• DATA TO USE:
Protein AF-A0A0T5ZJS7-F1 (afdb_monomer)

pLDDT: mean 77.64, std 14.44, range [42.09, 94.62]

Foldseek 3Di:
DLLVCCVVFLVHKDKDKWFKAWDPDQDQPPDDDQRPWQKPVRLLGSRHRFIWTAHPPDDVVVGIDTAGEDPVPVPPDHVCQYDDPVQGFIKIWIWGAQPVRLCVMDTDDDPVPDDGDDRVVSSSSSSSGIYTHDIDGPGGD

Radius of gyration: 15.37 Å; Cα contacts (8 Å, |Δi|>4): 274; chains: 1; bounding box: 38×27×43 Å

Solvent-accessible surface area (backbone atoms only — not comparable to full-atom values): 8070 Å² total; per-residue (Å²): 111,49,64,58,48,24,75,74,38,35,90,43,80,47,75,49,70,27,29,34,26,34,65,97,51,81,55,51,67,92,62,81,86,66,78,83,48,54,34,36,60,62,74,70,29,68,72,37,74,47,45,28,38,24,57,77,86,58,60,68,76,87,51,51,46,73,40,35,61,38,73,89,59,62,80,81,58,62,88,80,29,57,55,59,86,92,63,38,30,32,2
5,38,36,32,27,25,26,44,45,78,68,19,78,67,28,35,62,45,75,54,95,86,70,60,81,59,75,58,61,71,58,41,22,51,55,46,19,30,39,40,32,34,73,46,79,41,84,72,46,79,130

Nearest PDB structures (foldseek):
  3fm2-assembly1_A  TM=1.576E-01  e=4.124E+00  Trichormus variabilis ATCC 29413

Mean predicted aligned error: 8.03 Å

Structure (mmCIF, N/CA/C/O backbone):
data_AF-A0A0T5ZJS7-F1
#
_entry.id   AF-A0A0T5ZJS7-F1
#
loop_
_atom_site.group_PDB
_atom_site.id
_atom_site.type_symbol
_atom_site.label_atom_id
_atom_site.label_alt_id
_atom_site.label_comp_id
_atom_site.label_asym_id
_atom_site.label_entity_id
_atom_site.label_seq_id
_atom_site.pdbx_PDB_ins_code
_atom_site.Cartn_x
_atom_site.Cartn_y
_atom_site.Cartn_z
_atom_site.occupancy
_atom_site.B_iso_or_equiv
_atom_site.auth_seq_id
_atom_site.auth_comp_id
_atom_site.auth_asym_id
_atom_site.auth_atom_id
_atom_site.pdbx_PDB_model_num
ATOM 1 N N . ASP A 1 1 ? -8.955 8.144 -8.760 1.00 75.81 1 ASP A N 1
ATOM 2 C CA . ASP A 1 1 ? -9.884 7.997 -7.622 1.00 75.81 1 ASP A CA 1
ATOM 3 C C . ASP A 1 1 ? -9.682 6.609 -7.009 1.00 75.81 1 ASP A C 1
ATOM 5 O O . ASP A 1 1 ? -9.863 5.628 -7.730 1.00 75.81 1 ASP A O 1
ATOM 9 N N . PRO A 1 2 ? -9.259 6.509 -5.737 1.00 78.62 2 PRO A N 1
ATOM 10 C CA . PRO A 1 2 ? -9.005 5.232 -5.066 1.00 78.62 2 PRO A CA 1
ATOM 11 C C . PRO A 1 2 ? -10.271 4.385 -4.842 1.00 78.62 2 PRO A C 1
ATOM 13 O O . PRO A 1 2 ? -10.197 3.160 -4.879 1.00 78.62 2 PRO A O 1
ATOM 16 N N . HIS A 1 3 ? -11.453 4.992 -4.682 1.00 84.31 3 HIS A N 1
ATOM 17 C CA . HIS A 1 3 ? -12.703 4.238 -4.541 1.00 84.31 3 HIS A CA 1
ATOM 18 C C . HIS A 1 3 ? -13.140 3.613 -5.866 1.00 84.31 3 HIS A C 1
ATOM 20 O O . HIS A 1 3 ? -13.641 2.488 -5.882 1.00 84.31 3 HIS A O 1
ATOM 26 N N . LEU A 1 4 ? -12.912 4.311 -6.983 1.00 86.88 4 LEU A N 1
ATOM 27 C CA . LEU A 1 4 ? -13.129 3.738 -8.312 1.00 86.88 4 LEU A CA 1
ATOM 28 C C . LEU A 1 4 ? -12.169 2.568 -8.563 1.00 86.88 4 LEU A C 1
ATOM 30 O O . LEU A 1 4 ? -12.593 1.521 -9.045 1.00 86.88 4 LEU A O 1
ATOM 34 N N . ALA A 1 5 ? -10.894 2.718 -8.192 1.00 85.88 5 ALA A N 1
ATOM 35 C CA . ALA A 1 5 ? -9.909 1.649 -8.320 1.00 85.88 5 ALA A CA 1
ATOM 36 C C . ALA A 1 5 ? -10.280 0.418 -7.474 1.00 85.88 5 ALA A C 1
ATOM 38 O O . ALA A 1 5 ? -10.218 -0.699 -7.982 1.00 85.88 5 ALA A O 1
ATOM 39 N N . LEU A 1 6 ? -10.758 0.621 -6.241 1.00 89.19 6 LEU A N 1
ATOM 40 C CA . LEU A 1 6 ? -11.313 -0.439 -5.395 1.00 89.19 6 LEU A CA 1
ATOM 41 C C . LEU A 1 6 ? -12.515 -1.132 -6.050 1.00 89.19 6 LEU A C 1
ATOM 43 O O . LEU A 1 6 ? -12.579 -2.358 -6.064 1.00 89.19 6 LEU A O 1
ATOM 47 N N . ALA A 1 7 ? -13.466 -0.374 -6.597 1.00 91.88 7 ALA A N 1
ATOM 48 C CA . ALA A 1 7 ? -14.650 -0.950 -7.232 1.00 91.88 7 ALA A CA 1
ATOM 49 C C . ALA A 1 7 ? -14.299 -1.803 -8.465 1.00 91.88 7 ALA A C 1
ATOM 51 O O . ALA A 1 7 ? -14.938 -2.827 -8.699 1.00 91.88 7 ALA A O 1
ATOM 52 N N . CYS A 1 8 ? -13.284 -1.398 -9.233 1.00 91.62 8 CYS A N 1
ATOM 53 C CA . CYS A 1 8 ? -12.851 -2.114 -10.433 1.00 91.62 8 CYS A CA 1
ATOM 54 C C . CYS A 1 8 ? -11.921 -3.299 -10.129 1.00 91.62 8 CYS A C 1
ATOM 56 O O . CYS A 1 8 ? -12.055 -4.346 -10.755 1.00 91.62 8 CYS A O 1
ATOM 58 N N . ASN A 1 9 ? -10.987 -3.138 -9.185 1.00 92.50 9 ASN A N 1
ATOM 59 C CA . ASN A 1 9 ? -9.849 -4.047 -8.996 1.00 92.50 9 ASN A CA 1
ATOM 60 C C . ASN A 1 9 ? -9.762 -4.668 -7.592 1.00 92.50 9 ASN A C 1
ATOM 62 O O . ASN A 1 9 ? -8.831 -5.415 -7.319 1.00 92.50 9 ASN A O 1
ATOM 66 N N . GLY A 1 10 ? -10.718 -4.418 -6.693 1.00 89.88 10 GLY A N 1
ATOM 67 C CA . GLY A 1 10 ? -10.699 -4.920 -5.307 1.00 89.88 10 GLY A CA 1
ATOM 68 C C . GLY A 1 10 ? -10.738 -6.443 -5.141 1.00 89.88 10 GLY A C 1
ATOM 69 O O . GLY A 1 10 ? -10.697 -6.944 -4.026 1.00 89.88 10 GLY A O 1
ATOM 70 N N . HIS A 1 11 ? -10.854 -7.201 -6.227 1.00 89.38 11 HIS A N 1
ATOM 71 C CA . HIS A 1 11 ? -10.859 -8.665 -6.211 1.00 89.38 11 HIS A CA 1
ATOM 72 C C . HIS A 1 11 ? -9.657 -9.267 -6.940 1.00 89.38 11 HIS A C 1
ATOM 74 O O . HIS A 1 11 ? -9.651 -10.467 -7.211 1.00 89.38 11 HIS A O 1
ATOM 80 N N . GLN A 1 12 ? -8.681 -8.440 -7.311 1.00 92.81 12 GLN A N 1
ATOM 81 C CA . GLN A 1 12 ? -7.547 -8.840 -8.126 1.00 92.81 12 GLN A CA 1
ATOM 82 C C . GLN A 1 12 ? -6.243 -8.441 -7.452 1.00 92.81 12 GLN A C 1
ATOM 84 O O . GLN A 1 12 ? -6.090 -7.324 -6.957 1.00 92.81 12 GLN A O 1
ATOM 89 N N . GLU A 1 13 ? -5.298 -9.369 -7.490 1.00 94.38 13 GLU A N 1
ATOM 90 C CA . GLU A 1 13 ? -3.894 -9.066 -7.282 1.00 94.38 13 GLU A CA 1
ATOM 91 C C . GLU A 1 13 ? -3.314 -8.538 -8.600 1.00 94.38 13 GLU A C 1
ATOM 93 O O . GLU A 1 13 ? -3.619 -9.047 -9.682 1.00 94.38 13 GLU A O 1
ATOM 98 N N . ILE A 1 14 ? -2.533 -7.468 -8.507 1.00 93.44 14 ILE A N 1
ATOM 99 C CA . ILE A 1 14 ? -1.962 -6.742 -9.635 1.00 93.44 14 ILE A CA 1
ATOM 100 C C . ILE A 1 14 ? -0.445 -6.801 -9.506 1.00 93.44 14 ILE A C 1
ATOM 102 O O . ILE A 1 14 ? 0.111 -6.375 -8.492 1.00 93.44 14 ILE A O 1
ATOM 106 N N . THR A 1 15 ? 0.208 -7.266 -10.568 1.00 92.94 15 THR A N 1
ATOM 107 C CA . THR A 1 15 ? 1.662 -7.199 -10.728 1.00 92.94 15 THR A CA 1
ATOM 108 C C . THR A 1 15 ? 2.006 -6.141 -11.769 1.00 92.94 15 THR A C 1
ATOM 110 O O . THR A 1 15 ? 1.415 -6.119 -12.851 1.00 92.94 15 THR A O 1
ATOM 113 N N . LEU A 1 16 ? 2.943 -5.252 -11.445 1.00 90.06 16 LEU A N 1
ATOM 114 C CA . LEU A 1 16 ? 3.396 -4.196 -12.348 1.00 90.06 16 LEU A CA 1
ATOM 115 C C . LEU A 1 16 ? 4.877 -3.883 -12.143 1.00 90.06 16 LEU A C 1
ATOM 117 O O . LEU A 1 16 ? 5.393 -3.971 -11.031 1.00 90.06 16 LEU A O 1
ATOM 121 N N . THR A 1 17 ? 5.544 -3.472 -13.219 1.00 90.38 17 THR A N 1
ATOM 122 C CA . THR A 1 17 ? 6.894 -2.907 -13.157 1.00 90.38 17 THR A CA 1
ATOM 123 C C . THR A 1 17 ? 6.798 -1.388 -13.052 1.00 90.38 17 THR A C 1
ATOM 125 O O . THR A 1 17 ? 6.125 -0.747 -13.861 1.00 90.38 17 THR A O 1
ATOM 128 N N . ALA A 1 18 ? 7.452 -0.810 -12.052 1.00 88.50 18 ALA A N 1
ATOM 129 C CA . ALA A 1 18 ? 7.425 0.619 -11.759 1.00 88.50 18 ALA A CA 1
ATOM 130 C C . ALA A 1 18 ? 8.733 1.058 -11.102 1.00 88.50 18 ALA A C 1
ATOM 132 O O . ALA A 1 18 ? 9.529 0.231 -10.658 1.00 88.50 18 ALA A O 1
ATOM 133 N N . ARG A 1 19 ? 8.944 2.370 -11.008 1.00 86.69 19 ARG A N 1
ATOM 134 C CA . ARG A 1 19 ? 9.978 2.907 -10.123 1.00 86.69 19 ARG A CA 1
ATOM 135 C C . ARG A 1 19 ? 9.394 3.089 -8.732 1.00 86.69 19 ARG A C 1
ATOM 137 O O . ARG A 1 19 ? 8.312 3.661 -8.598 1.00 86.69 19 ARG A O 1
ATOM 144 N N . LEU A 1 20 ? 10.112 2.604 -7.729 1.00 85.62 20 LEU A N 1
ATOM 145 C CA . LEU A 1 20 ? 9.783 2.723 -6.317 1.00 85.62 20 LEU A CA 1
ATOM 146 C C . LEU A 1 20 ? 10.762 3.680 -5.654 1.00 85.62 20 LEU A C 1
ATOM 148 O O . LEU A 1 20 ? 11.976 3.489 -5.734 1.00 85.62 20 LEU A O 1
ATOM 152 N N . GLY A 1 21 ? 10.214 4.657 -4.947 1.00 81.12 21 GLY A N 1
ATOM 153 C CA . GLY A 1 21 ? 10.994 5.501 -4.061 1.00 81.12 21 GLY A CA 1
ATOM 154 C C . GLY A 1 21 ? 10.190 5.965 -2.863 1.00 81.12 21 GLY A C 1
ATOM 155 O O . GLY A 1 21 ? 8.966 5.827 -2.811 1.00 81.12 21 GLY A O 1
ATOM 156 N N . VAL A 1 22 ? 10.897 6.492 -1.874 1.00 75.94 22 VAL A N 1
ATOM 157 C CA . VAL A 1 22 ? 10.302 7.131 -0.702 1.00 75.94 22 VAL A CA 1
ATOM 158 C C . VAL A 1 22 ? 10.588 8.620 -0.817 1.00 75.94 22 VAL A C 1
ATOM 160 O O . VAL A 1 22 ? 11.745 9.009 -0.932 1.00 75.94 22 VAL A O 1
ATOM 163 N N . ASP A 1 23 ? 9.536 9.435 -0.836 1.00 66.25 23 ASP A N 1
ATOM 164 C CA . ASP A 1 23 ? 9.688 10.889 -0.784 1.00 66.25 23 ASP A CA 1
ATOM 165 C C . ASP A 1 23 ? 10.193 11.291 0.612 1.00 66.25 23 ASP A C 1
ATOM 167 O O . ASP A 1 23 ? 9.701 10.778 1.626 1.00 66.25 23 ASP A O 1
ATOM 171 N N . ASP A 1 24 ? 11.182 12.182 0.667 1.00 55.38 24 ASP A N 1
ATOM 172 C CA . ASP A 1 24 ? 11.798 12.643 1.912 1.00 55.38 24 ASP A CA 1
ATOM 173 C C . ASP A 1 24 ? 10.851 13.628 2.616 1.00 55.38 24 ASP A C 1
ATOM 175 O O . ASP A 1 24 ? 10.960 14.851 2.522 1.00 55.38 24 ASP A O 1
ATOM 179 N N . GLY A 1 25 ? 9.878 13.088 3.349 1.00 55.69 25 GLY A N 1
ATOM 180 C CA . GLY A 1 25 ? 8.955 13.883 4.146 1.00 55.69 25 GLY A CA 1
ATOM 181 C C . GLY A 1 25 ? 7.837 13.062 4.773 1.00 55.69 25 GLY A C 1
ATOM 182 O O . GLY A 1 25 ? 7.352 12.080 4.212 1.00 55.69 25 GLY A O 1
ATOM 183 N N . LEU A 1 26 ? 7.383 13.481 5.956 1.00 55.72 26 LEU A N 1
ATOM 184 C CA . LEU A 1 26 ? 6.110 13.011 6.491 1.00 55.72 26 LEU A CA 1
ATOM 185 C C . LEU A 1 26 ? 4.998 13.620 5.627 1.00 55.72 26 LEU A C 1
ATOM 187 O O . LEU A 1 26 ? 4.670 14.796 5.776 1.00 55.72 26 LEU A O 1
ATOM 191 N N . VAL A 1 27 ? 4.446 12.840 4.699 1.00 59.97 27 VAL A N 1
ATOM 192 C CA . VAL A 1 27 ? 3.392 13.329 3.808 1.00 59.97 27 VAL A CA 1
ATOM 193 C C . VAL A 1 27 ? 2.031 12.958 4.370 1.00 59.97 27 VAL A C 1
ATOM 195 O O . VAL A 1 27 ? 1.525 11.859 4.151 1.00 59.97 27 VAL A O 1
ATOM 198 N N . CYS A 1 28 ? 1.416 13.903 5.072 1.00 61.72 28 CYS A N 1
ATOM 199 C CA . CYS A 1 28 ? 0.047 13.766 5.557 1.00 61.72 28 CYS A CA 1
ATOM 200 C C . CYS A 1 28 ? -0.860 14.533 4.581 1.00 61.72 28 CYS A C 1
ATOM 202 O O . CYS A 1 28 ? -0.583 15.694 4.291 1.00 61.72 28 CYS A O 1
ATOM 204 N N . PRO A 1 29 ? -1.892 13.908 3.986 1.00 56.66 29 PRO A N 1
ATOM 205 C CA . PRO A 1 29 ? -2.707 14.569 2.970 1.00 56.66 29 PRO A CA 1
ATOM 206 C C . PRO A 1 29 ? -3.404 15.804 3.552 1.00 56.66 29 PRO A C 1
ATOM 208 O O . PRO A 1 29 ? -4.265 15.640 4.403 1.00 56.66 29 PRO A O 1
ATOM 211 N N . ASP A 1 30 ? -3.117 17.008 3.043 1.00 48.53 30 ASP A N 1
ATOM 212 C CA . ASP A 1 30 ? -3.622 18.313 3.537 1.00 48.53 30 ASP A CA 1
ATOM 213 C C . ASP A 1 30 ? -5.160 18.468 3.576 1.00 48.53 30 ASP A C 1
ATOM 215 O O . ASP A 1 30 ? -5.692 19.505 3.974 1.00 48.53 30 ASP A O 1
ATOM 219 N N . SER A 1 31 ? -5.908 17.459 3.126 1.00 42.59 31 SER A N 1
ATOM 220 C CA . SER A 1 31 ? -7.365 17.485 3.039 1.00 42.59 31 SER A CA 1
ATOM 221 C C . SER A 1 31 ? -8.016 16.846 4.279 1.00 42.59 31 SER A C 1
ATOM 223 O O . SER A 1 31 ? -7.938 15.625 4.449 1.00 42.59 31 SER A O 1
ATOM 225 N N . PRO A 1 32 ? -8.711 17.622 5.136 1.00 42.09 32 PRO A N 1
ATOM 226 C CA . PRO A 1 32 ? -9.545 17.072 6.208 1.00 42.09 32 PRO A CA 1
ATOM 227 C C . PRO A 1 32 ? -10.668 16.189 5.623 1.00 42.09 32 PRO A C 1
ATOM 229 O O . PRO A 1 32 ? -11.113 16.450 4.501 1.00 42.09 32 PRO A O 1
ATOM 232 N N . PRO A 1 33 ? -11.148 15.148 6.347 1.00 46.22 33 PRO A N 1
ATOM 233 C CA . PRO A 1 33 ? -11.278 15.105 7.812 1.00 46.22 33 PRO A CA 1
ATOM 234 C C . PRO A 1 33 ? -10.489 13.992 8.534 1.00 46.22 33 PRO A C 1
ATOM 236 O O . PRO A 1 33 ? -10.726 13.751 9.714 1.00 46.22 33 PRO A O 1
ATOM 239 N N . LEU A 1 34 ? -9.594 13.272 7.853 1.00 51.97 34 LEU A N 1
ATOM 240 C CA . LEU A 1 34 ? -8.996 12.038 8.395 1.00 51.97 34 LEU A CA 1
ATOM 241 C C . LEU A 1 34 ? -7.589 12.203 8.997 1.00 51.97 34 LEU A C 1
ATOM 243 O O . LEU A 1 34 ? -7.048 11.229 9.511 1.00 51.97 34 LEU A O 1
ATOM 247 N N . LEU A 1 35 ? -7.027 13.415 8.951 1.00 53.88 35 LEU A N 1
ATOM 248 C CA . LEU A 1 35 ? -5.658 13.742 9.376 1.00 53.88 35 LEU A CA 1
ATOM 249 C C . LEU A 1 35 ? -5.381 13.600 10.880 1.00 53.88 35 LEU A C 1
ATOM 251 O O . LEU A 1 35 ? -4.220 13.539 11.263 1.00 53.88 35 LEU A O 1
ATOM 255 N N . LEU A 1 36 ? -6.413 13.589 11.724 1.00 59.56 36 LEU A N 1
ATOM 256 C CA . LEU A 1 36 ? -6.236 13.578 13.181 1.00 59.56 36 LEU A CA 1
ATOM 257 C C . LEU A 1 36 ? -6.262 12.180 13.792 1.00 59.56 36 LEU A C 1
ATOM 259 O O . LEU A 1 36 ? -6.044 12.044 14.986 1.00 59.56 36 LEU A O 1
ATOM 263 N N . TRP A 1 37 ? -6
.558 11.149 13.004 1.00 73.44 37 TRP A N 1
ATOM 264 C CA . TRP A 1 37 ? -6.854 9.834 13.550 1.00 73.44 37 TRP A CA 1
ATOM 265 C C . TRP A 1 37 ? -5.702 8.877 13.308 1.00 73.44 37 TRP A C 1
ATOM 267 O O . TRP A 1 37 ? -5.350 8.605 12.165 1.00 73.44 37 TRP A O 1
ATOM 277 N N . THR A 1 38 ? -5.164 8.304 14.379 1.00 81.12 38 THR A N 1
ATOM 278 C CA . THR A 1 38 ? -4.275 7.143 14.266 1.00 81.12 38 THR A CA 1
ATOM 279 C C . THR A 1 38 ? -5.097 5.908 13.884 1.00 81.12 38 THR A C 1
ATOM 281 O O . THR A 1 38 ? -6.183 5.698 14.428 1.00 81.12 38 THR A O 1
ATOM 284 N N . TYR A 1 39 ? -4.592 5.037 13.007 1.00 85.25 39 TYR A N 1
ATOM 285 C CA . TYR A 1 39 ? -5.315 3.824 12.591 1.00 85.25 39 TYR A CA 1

• EXERCISE REQUIREMENTS: Please transcribe exactly the lines above from the line that has "ATOM 221 C C" up to and including the line that has "ATOM 264 C CA"; no other line belongs in the answer.

• EXERCISE SOLUTION:
ATOM 221 C C . SER A 1 31 ? -8.016 16.846 4.279 1.00 42.59 31 SER A C 1
ATOM 223 O O . SER A 1 31 ? -7.938 15.625 4.449 1.00 42.59 31 SER A O 1
ATOM 225 N N . PRO A 1 32 ? -8.711 17.622 5.136 1.00 42.09 32 PRO A N 1
ATOM 226 C CA . PRO A 1 32 ? -9.545 17.072 6.208 1.00 42.09 32 PRO A CA 1
ATOM 227 C C . PRO A 1 32 ? -10.668 16.189 5.623 1.00 42.09 32 PRO A C 1
ATOM 229 O O . PRO A 1 32 ? -11.113 16.450 4.501 1.00 42.09 32 PRO A O 1
ATOM 232 N N . PRO A 1 33 ? -11.148 15.148 6.347 1.00 46.22 33 PRO A N 1
ATOM 233 C CA . PRO A 1 33 ? -11.278 15.105 7.812 1.00 46.22 33 PRO A CA 1
ATOM 234 C C . PRO A 1 33 ? -10.489 13.992 8.534 1.00 46.22 33 PRO A C 1
ATOM 236 O O . PRO A 1 33 ? -10.726 13.751 9.714 1.00 46.22 33 PRO A O 1
ATOM 239 N N . LEU A 1 34 ? -9.594 13.272 7.853 1.00 51.97 34 LEU A N 1
ATOM 240 C CA . LEU A 1 34 ? -8.996 12.038 8.395 1.00 51.97 34 LEU A CA 1
ATOM 241 C C . LEU A 1 34 ? -7.589 12.203 8.997 1.00 51.97 34 LEU A C 1
ATOM 243 O O . LEU A 1 34 ? -7.048 11.229 9.511 1.00 51.97 34 LEU A O 1
ATOM 247 N N . LEU A 1 35 ? -7.027 13.415 8.951 1.00 53.88 35 LEU A N 1
ATOM 248 C CA . LEU A 1 35 ? -5.658 13.742 9.376 1.00 53.88 35 LEU A CA 1
ATOM 249 C C . LEU A 1 35 ? -5.381 13.600 10.880 1.00 53.88 35 LEU A C 1
ATOM 251 O O . LEU A 1 35 ? -4.220 13.539 11.263 1.00 53.88 35 LEU A O 1
ATOM 255 N N . LEU A 1 36 ? -6.413 13.589 11.724 1.00 59.56 36 LEU A N 1
ATOM 256 C CA . LEU A 1 36 ? -6.236 13.578 13.181 1.00 59.56 36 LEU A CA 1
ATOM 257 C C . LEU A 1 36 ? -6.262 12.180 13.792 1.00 59.56 36 LEU A C 1
ATOM 259 O O . LEU A 1 36 ? -6.044 12.044 14.986 1.00 59.56 36 LEU A O 1
ATOM 263 N N . TRP A 1 37 ? -6
.558 11.149 13.004 1.00 73.44 37 TRP A N 1
ATOM 264 C CA . TRP A 1 37 ? -6.854 9.834 13.550 1.00 73.44 37 TRP A CA 1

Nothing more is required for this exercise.